If you removed the app but still see:

  • Open With entries
  • Old file associations
  • Context menu bits

Often this is just Launch Services and cached metadata. They sort themselves out over time, or after:

  • Restart
  • Rebuilding Launch Services database (more advanced, terminal‑ish, not necessary for most users)

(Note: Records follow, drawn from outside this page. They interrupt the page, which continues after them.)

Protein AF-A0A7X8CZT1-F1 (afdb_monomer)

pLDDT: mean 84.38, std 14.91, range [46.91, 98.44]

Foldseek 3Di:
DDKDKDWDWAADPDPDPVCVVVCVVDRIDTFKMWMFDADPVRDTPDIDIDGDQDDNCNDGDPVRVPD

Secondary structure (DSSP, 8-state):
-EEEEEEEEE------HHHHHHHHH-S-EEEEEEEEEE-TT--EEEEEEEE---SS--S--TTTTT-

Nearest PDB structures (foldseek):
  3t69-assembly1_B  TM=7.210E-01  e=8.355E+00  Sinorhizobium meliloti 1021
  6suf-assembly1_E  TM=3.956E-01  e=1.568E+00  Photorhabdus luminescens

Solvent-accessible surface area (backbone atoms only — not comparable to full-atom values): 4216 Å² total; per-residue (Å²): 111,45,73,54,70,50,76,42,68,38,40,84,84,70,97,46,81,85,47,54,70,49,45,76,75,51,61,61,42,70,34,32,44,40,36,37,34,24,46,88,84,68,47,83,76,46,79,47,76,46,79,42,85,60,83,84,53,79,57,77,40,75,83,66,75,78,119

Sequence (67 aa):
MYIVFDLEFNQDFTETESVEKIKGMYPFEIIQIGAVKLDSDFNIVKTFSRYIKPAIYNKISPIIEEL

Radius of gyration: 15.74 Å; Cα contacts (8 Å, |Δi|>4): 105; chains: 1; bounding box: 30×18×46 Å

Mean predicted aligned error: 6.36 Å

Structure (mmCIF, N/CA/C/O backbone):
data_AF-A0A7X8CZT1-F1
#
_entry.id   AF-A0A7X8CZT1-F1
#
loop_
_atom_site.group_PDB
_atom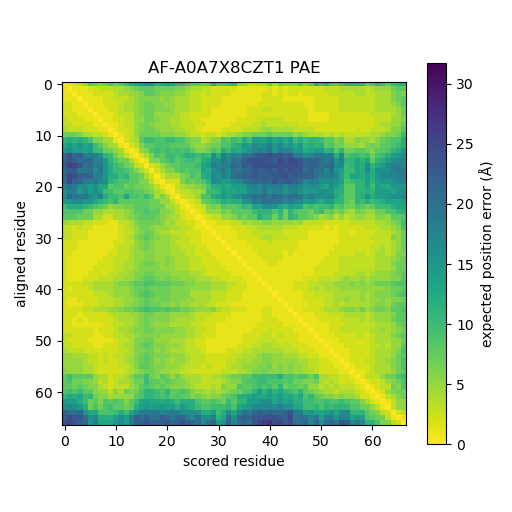_site.id
_atom_site.type_symbol
_atom_site.label_atom_id
_atom_site.label_alt_id
_atom_site.label_comp_id
_atom_site.label_asym_id
_atom_site.label_entity_id
_atom_site.label_seq_id
_atom_site.pdbx_PDB_ins_code
_atom_site.Cartn_x
_atom_site.Cartn_y
_atom_site.Cartn_z
_atom_site.occupancy
_atom_site.B_iso_or_equiv
_atom_site.auth_seq_id
_atom_site.auth_comp_id
_atom_site.auth_asym_id
_atom_site.auth_atom_id
_atom_site.pdbx_PDB_model_num
ATOM 1 N N . MET A 1 1 ? -14.486 8.014 13.692 1.00 88.44 1 MET A N 1
ATOM 2 C CA . MET A 1 1 ? -13.771 6.893 13.044 1.00 88.44 1 MET A CA 1
ATOM 3 C C . MET A 1 1 ? -12.730 7.498 12.142 1.00 88.44 1 MET A C 1
ATOM 5 O O . MET A 1 1 ? -13.098 8.265 11.260 1.00 88.44 1 MET A O 1
ATOM 9 N N . TYR A 1 2 ? -11.472 7.151 12.368 1.00 97.62 2 TYR A N 1
ATOM 10 C CA . TYR A 1 2 ? -10.362 7.628 11.553 1.00 97.62 2 TYR A CA 1
ATOM 11 C C . TYR A 1 2 ? -9.693 6.448 10.860 1.00 97.62 2 TYR A C 1
ATOM 13 O O . TYR A 1 2 ? -9.717 5.324 11.366 1.00 97.62 2 TYR A O 1
ATOM 21 N N . ILE A 1 3 ? -9.125 6.702 9.687 1.00 97.88 3 ILE A N 1
ATOM 22 C CA . ILE A 1 3 ? -8.239 5.768 9.003 1.00 97.88 3 ILE A CA 1
ATOM 23 C C . ILE A 1 3 ? -6.944 6.523 8.762 1.00 97.88 3 ILE A C 1
ATOM 25 O O . ILE A 1 3 ? -6.954 7.555 8.096 1.00 97.88 3 ILE A O 1
ATOM 29 N N . VAL A 1 4 ? -5.857 6.010 9.322 1.00 97.88 4 VAL A N 1
ATOM 30 C CA . VAL A 1 4 ? -4.506 6.442 8.969 1.00 97.88 4 VAL A CA 1
ATOM 31 C C . VAL A 1 4 ? -3.954 5.372 8.049 1.00 97.88 4 VAL A C 1
ATOM 33 O O . VAL A 1 4 ? -4.052 4.186 8.364 1.00 97.88 4 VAL A O 1
ATOM 36 N N . PHE A 1 5 ? -3.440 5.773 6.897 1.00 97.88 5 PHE A N 1
ATOM 37 C CA . PHE A 1 5 ? -2.887 4.845 5.928 1.00 97.88 5 PHE A CA 1
ATOM 38 C C . PHE A 1 5 ? -1.594 5.387 5.345 1.00 97.88 5 PHE A C 1
ATOM 40 O O . PHE A 1 5 ? -1.341 6.590 5.366 1.00 97.88 5 PHE A O 1
ATOM 47 N N . ASP A 1 6 ? -0.818 4.449 4.841 1.00 97.31 6 ASP A N 1
ATOM 48 C CA . ASP A 1 6 ? 0.484 4.624 4.242 1.00 97.31 6 ASP A CA 1
ATOM 49 C C . ASP A 1 6 ? 0.551 3.767 2.971 1.00 97.31 6 ASP A C 1
ATOM 51 O O . ASP A 1 6 ? -0.097 2.713 2.880 1.00 97.31 6 ASP A O 1
ATOM 55 N N . LEU A 1 7 ? 1.257 4.266 1.961 1.00 95.81 7 LEU A N 1
ATOM 56 C CA . LEU A 1 7 ? 1.315 3.673 0.629 1.00 95.81 7 LEU A CA 1
ATOM 57 C C . LEU A 1 7 ? 2.765 3.573 0.179 1.00 95.81 7 LEU A C 1
ATOM 59 O O . LEU A 1 7 ? 3.465 4.582 0.155 1.00 95.81 7 LEU A O 1
ATOM 63 N N . GLU A 1 8 ? 3.146 2.391 -0.300 1.00 94.25 8 GLU A N 1
ATOM 64 C CA . GLU A 1 8 ? 4.422 2.195 -0.988 1.00 94.25 8 GLU A CA 1
ATOM 65 C C . GLU A 1 8 ? 4.207 2.155 -2.493 1.00 94.25 8 GLU A C 1
ATOM 67 O O . GLU A 1 8 ? 3.225 1.579 -2.984 1.00 94.25 8 GLU A O 1
ATOM 72 N N . PHE A 1 9 ? 5.150 2.733 -3.230 1.00 91.25 9 PHE A N 1
ATOM 73 C CA . PHE A 1 9 ? 5.040 2.921 -4.669 1.00 91.25 9 PHE A CA 1
ATOM 74 C C . PHE A 1 9 ? 6.237 2.346 -5.412 1.00 91.25 9 PHE A C 1
ATOM 76 O O . PHE A 1 9 ? 7.377 2.550 -5.015 1.00 91.25 9 PHE A O 1
ATOM 83 N N . ASN A 1 10 ? 5.969 1.721 -6.555 1.00 90.31 10 ASN A N 1
ATOM 84 C CA . ASN A 1 10 ? 6.947 1.440 -7.590 1.00 90.31 10 ASN A CA 1
ATOM 85 C C . ASN A 1 10 ? 6.947 2.525 -8.668 1.00 90.31 10 ASN A C 1
ATOM 87 O O . ASN A 1 10 ? 5.953 3.219 -8.877 1.00 90.31 10 ASN A O 1
ATOM 91 N N . GLN A 1 11 ? 8.066 2.652 -9.368 1.00 85.12 11 GLN A N 1
ATOM 92 C CA . GLN A 1 11 ? 8.248 3.589 -10.470 1.00 85.12 11 GLN A CA 1
ATOM 93 C C . GLN A 1 11 ? 9.204 2.999 -11.498 1.00 85.12 11 GLN A C 1
ATOM 95 O O . GLN A 1 11 ? 10.008 2.117 -11.186 1.00 85.12 11 GLN A O 1
ATOM 100 N N . ASP A 1 12 ? 9.146 3.515 -12.721 1.00 77.19 12 ASP A N 1
ATOM 101 C CA . ASP A 1 12 ? 10.132 3.154 -13.727 1.00 77.19 12 ASP A CA 1
ATOM 102 C C . ASP A 1 12 ? 11.513 3.724 -13.389 1.00 77.19 12 ASP A C 1
ATOM 104 O O . ASP A 1 12 ? 11.692 4.929 -13.196 1.00 77.19 12 ASP A O 1
ATOM 108 N N . PHE A 1 13 ? 12.497 2.835 -13.379 1.00 72.44 13 PHE A N 1
ATOM 109 C CA . PHE A 1 13 ? 13.915 3.131 -13.193 1.00 72.44 13 PHE A CA 1
ATOM 110 C C . PHE A 1 13 ? 14.732 2.847 -14.463 1.00 72.44 13 PHE A C 1
ATOM 112 O O . PHE A 1 13 ? 15.958 2.925 -14.435 1.00 72.44 13 PHE A O 1
ATOM 119 N N . THR A 1 14 ? 14.073 2.490 -15.570 1.00 67.44 14 THR A N 1
ATOM 120 C CA . THR A 1 14 ? 14.718 2.208 -16.854 1.00 67.44 14 THR A CA 1
ATOM 121 C C . THR A 1 14 ? 14.600 3.398 -17.806 1.00 67.44 14 THR A C 1
ATOM 123 O O . THR A 1 14 ? 13.568 4.053 -17.894 1.00 67.44 14 THR A O 1
ATOM 126 N N . GLU A 1 15 ? 15.669 3.705 -18.538 1.00 61.69 15 GLU A N 1
ATOM 127 C CA . GLU A 1 15 ? 15.682 4.761 -19.561 1.00 61.69 15 GLU A CA 1
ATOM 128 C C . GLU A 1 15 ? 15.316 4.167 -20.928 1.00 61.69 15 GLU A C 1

Functionally, these ghosts are annoying but usually not a real problem.


6. Quick decision tree

  • Need space fast

    • Sort apps by size
    • Uninstall big ones via official method if available
    • Spot large folders in ~/Library/Application Support and delete only what is clearly orphaned
  • Need to stop weird behavior

    • Kill login items and background permissions
    • Check for any related LaunchAgents / LaunchDaemons if you are comfortable with that
    • Then remove the app and its support folders
  • Need almost zero trace

    • Official uninstaller if present
    • Cleaner tool for obvious leftovers
    • Manual Finder search by app name + developer name, including system files
    • Only delete files you can clearly tie to the app

Compared to what @caminantenocturno wrote, I’d put less effort into chasing tiny leftovers, and more into making sure each app you uninstall stops running agents, daemons, or login helpers. That is what actually makes your Mac feel cleaner.